(Source data)
________________________

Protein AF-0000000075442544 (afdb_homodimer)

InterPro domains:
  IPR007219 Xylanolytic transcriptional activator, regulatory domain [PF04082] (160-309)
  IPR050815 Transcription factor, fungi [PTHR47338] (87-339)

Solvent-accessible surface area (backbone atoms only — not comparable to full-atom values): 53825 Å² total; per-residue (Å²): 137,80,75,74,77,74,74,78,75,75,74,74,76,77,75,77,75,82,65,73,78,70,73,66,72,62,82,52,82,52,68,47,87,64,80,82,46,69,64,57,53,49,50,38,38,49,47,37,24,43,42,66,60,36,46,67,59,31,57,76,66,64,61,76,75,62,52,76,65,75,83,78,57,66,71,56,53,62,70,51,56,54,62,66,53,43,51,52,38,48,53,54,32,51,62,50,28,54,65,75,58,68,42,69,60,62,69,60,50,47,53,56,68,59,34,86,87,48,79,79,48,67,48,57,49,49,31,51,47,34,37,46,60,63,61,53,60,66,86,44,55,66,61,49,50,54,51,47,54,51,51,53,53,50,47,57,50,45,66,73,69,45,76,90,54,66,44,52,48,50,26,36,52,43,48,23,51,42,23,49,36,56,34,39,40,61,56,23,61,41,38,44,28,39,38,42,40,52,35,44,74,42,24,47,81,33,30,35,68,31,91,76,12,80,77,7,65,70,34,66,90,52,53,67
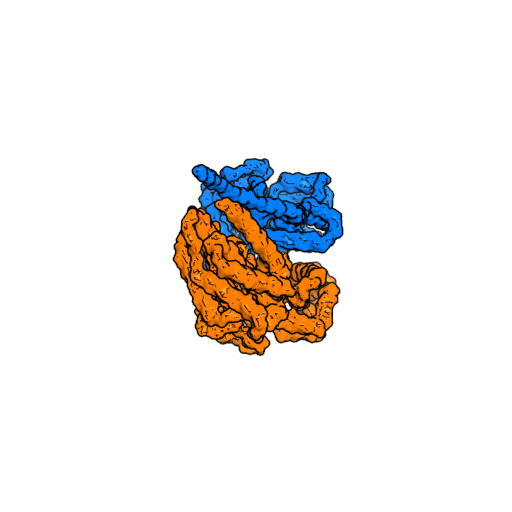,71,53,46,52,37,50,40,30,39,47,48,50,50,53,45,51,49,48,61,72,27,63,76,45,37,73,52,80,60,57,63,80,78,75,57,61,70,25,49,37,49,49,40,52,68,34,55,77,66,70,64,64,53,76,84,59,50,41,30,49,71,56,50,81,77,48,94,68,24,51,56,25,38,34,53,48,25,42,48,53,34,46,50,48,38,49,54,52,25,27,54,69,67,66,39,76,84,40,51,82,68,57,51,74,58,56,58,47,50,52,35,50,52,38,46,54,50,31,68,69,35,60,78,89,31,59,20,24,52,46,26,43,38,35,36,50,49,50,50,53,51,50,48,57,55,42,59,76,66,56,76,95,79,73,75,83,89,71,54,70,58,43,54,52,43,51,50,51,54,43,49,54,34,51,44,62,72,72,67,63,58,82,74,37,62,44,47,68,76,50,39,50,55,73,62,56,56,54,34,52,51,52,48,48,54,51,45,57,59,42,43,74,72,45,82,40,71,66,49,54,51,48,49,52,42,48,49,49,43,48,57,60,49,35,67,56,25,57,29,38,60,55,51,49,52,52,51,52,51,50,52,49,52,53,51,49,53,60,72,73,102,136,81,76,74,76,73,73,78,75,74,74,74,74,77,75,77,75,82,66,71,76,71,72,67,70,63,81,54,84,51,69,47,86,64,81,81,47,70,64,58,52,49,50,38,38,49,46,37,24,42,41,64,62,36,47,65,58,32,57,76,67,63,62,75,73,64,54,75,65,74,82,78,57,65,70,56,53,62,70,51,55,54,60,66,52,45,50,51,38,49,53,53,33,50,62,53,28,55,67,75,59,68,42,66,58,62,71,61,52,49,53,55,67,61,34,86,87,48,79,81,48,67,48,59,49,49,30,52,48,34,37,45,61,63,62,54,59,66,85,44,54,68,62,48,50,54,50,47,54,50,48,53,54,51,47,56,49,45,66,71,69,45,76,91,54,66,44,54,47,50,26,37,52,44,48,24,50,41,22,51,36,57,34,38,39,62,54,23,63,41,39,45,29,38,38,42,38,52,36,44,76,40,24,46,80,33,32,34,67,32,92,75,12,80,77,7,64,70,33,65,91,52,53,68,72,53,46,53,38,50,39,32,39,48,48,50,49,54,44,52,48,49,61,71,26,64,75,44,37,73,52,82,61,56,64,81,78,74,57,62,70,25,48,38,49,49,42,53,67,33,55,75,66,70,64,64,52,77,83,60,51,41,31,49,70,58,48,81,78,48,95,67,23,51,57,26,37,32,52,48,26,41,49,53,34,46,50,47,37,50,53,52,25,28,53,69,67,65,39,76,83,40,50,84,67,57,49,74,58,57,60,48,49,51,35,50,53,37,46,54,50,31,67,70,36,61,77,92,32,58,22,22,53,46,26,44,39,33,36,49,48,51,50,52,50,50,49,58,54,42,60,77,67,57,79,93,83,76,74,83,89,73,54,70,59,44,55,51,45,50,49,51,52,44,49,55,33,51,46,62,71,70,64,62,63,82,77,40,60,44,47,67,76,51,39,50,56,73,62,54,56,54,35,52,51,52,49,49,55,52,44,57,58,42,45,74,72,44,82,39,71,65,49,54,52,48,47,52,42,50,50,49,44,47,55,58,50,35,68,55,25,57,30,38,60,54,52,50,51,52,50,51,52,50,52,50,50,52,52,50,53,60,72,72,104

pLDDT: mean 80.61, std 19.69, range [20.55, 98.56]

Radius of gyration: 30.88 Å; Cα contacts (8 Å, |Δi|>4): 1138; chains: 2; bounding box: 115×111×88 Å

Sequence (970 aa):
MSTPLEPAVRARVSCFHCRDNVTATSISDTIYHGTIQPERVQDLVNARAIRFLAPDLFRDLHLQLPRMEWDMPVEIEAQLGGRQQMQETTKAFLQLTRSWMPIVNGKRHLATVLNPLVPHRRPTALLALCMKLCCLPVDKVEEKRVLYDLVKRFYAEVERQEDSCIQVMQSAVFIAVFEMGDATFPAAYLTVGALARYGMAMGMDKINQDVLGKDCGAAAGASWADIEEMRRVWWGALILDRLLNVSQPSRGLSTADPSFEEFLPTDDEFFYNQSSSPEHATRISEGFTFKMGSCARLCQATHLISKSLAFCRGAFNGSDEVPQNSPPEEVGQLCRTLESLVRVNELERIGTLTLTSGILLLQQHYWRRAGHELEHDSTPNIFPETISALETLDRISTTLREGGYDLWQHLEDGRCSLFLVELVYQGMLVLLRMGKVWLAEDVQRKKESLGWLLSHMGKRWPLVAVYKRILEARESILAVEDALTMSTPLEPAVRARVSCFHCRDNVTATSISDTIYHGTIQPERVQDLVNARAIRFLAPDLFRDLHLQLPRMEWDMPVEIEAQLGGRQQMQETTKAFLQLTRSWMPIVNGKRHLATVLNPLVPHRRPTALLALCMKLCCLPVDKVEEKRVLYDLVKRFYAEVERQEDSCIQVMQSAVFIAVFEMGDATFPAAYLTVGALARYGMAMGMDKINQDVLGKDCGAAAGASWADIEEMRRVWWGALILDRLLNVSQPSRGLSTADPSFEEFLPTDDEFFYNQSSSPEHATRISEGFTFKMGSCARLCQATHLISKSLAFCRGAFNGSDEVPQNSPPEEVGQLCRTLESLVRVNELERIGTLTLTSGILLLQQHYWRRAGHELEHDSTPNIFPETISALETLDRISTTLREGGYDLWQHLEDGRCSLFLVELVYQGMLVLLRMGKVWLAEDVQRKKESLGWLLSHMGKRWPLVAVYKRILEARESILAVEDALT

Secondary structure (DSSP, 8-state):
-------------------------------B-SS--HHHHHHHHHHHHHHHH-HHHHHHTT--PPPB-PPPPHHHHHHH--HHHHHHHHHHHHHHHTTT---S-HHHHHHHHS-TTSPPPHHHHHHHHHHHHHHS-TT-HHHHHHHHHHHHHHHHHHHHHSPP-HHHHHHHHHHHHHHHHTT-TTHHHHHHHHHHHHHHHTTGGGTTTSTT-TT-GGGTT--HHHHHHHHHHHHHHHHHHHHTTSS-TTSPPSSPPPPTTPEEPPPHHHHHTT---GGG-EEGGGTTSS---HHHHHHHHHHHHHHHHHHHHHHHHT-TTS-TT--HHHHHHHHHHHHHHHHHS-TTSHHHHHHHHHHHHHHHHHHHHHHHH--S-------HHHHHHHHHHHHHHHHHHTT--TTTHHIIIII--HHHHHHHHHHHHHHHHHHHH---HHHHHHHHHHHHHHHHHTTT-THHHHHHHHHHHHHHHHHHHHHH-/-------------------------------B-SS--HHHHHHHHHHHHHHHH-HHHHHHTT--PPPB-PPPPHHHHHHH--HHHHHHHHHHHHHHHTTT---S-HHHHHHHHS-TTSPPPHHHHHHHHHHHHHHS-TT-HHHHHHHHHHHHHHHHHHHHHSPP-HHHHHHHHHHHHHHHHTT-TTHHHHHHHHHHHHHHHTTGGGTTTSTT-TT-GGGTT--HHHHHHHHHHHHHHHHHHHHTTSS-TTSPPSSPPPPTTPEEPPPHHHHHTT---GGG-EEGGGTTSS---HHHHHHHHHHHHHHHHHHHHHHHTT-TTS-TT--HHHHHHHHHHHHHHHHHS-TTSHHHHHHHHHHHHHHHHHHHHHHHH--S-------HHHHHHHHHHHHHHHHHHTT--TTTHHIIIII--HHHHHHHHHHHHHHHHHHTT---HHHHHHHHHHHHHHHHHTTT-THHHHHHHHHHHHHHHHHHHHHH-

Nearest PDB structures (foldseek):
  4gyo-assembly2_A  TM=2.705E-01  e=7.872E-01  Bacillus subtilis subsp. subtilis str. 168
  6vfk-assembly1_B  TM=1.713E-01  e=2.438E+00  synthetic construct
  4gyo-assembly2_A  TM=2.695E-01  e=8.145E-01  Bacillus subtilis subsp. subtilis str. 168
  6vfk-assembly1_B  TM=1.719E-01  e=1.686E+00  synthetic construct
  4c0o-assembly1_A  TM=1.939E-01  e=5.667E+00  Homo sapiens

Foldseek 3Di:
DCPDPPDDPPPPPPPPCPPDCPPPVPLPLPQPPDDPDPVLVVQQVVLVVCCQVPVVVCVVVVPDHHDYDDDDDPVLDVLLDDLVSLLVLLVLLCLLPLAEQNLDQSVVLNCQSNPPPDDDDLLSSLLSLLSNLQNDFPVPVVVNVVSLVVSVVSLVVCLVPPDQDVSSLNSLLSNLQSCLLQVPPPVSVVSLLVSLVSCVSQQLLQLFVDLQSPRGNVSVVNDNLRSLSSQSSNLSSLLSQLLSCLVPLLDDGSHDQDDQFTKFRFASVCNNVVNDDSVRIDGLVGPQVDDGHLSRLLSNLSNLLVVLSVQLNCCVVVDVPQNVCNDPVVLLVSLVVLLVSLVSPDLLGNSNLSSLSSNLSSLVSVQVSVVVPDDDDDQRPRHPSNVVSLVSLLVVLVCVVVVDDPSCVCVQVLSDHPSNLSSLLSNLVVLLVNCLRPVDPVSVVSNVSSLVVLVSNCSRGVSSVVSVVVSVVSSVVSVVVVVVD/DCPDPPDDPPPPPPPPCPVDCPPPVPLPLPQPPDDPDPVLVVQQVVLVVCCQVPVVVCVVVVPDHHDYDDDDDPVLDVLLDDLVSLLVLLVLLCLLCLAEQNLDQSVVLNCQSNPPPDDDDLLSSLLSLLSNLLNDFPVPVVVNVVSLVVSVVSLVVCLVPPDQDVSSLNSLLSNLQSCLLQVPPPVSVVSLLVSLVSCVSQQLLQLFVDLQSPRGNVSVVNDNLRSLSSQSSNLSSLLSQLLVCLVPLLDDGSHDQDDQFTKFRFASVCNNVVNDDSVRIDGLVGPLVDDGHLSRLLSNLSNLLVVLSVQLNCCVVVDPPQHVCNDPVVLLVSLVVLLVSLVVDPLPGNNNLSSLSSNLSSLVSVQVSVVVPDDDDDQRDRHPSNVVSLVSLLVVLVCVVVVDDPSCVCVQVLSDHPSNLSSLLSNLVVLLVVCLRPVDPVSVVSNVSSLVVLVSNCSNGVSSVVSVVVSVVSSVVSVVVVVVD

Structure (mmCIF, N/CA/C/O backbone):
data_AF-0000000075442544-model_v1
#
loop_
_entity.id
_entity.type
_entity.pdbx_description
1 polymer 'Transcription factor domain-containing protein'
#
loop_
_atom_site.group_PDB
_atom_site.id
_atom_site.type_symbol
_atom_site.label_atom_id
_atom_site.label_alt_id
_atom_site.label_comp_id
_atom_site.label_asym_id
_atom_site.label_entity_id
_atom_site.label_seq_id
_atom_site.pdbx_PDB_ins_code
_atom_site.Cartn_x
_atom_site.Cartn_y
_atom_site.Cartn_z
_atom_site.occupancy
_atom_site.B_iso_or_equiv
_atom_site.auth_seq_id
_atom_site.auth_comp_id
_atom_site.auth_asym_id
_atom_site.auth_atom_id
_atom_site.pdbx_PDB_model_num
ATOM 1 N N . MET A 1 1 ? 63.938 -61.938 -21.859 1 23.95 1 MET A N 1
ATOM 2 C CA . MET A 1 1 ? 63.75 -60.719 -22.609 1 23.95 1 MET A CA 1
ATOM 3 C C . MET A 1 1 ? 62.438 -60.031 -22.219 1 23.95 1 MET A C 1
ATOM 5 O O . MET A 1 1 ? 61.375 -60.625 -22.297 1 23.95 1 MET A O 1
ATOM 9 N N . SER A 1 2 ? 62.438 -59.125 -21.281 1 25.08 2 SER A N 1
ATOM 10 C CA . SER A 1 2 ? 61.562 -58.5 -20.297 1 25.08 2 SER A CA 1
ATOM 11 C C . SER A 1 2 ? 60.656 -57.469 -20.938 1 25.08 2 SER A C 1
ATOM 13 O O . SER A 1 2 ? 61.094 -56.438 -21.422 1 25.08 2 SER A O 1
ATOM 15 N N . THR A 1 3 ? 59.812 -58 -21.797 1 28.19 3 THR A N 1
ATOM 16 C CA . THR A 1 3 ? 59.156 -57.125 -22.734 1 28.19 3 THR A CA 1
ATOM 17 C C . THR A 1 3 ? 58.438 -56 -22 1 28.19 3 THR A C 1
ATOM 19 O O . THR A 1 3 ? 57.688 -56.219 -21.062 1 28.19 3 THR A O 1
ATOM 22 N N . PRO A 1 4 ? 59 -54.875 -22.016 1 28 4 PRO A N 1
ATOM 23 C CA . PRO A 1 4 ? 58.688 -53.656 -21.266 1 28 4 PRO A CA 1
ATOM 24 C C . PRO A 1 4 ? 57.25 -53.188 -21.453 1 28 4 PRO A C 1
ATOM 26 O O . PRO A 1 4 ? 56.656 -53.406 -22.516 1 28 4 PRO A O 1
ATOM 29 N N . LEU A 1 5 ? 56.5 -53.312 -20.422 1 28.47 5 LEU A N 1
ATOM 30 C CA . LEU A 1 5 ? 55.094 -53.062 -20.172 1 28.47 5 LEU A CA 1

________________________

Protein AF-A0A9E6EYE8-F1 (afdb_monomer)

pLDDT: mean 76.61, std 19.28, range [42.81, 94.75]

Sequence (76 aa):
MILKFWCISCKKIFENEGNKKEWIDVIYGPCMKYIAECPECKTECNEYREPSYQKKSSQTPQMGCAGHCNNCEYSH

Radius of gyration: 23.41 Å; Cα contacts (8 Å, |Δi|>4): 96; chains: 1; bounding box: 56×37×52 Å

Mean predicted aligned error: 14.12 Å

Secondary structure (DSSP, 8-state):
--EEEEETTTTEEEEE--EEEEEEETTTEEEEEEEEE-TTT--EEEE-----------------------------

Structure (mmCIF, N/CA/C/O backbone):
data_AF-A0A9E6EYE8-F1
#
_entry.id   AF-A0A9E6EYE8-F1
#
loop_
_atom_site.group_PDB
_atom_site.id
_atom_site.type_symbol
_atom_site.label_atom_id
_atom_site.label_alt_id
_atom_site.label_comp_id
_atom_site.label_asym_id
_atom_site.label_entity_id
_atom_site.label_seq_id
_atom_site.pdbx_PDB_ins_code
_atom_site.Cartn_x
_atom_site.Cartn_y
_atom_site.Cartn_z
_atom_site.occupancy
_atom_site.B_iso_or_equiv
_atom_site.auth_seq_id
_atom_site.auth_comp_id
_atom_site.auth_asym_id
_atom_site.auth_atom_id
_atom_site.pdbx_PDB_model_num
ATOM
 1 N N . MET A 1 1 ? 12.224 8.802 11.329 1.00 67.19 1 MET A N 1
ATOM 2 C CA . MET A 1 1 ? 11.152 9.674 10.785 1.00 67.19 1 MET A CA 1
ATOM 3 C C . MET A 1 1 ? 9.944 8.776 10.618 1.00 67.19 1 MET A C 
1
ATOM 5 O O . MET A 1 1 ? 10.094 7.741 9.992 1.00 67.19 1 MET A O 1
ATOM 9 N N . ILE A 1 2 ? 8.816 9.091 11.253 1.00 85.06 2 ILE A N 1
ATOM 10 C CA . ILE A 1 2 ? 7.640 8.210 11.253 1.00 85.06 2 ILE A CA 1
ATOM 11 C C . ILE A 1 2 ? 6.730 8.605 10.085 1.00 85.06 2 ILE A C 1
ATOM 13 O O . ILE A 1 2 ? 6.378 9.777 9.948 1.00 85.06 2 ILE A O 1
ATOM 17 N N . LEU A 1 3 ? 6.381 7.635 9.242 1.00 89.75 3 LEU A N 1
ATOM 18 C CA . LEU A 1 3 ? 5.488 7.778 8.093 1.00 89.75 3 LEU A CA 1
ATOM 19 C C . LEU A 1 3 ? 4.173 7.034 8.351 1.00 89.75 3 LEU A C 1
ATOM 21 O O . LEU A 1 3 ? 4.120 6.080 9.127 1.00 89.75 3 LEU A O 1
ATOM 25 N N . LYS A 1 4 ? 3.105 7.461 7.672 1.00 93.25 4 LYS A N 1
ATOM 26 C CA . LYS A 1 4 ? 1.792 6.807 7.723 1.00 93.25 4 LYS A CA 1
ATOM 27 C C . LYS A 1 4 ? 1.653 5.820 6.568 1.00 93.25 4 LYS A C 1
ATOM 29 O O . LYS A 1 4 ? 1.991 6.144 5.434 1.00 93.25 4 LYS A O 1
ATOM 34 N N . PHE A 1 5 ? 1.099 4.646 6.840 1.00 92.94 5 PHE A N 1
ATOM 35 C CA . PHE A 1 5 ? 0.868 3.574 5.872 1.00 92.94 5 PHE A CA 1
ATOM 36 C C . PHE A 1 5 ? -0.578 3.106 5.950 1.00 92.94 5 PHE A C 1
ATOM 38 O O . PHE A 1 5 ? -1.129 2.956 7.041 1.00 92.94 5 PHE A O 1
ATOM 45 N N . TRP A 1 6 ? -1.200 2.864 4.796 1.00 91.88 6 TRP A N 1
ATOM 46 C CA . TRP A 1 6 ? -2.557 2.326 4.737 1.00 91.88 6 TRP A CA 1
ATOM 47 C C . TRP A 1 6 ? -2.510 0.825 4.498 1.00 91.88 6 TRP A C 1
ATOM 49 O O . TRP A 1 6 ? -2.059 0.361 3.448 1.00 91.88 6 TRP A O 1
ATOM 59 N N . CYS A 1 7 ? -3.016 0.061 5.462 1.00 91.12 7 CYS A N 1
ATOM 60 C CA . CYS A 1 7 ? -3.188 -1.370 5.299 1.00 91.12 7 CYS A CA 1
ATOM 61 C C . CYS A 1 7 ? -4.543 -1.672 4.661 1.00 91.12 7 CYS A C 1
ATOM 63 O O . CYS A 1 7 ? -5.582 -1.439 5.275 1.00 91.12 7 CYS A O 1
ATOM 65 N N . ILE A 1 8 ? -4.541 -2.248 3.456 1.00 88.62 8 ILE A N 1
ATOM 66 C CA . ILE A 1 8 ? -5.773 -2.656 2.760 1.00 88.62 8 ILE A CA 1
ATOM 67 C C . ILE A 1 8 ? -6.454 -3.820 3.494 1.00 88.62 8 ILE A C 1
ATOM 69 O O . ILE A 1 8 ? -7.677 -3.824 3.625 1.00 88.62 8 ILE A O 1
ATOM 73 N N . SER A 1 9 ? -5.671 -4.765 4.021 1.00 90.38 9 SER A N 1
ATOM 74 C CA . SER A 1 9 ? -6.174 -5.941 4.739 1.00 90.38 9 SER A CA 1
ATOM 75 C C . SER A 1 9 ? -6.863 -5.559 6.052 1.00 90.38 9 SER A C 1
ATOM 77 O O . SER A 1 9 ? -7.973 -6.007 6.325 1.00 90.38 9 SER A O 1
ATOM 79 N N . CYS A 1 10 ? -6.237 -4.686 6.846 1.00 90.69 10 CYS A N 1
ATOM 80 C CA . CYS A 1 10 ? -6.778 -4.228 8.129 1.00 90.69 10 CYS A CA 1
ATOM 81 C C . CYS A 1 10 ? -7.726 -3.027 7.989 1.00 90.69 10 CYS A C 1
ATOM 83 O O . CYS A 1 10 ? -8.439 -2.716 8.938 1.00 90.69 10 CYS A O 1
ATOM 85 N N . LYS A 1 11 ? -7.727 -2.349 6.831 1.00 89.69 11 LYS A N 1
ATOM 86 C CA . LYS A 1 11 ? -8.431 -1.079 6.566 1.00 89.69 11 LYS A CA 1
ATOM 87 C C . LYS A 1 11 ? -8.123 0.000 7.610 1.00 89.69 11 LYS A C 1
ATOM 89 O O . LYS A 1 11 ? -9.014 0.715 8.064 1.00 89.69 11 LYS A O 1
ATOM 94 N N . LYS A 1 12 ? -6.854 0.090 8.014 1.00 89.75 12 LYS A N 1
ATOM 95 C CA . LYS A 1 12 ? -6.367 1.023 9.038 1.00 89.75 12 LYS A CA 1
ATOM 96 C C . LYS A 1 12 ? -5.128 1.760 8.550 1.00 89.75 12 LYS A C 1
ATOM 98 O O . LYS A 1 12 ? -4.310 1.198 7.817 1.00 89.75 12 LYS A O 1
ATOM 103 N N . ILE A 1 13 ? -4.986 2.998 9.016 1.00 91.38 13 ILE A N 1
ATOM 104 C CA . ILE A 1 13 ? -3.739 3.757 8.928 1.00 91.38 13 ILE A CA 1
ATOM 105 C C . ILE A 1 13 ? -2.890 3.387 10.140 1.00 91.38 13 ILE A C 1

________________________

### TASK BRIEF
Out of the data above, give again only the lines starting at the one holding "ATOM 46 C CA" and ending at the one holding "ATOM 96 C C", unchanged.

### EXPECTED OUTPUT
ATOM 46 C CA . TRP A 1 6 ? -2.557 2.326 4.737 1.00 91.88 6 TRP A CA 1
ATOM 47 C C . TRP A 1 6 ? -2.510 0.825 4.498 1.00 91.88 6 TRP A C 1
ATOM 49 O O . TRP A 1 6 ? -2.059 0.361 3.448 1.00 91.88 6 TRP A O 1
ATOM 59 N N . CYS A 1 7 ? -3.016 0.061 5.462 1.00 91.12 7 CYS A N 1
ATOM 60 C CA . CYS A 1 7 ? -3.188 -1.370 5.299 1.00 91.12 7 CYS A CA 1
ATOM 61 C C . CYS A 1 7 ? -4.543 -1.672 4.661 1.00 91.12 7 CYS A C 1
ATOM 63 O O . CYS A 1 7 ? -5.582 -1.439 5.275 1.00 91.12 7 CYS A O 1
ATOM 65 N N . ILE A 1 8 ? -4.541 -2.248 3.456 1.00 88.62 8 ILE A N 1
ATOM 66 C CA . ILE A 1 8 ? -5.773 -2.656 2.760 1.00 88.62 8 ILE A CA 1
ATOM 67 C C . ILE A 1 8 ? -6.454 -3.820 3.494 1.00 88.62 8 ILE A C 1
ATOM 69 O O . ILE A 1 8 ? -7.677 -3.824 3.625 1.00 88.62 8 ILE A O 1
ATOM 73 N N . SER A 1 9 ? -5.671 -4.765 4.021 1.00 90.38 9 SER A N 1
ATOM 74 C CA . SER A 1 9 ? -6.174 -5.941 4.739 1.00 90.38 9 SER A CA 1
ATOM 75 C C . SER A 1 9 ? -6.863 -5.559 6.052 1.00 90.38 9 SER A C 1
ATOM 77 O O . SER A 1 9 ? -7.973 -6.007 6.325 1.00 90.38 9 SER A O 1
ATOM 79 N N . CYS A 1 10 ? -6.237 -4.686 6.846 1.00 90.69 10 CYS A N 1
ATOM 80 C CA . CYS A 1 10 ? -6.778 -4.228 8.129 1.00 90.69 10 CYS A CA 1
ATOM 81 C C . CYS A 1 10 ? -7.726 -3.027 7.989 1.00 90.69 10 CYS A C 1
ATOM 83 O O . CYS A 1 10 ? -8.439 -2.716 8.938 1.00 90.69 10 CYS A O 1
ATOM 85 N N . LYS A 1 11 ? -7.727 -2.349 6.831 1.00 89.69 11 LYS A N 1
ATOM 86 C CA . LYS A 1 11 ? -8.431 -1.079 6.566 1.00 89.69 11 LYS A CA 1
ATOM 87 C C . LYS A 1 11 ? -8.123 0.000 7.610 1.00 89.69 11 LYS A C 1
ATOM 89 O O . LYS A 1 11 ? -9.014 0.715 8.064 1.00 89.69 11 LYS A O 1
ATOM 94 N N . LYS A 1 12 ? -6.854 0.090 8.014 1.00 89.75 12 LYS A N 1
ATOM 95 C CA . LYS A 1 12 ? -6.367 1.023 9.038 1.00 89.75 12 LYS A CA 1
ATOM 96 C C . LYS A 1 12 ? -5.128 1.760 8.550 1.00 89.75 12 LYS A C 1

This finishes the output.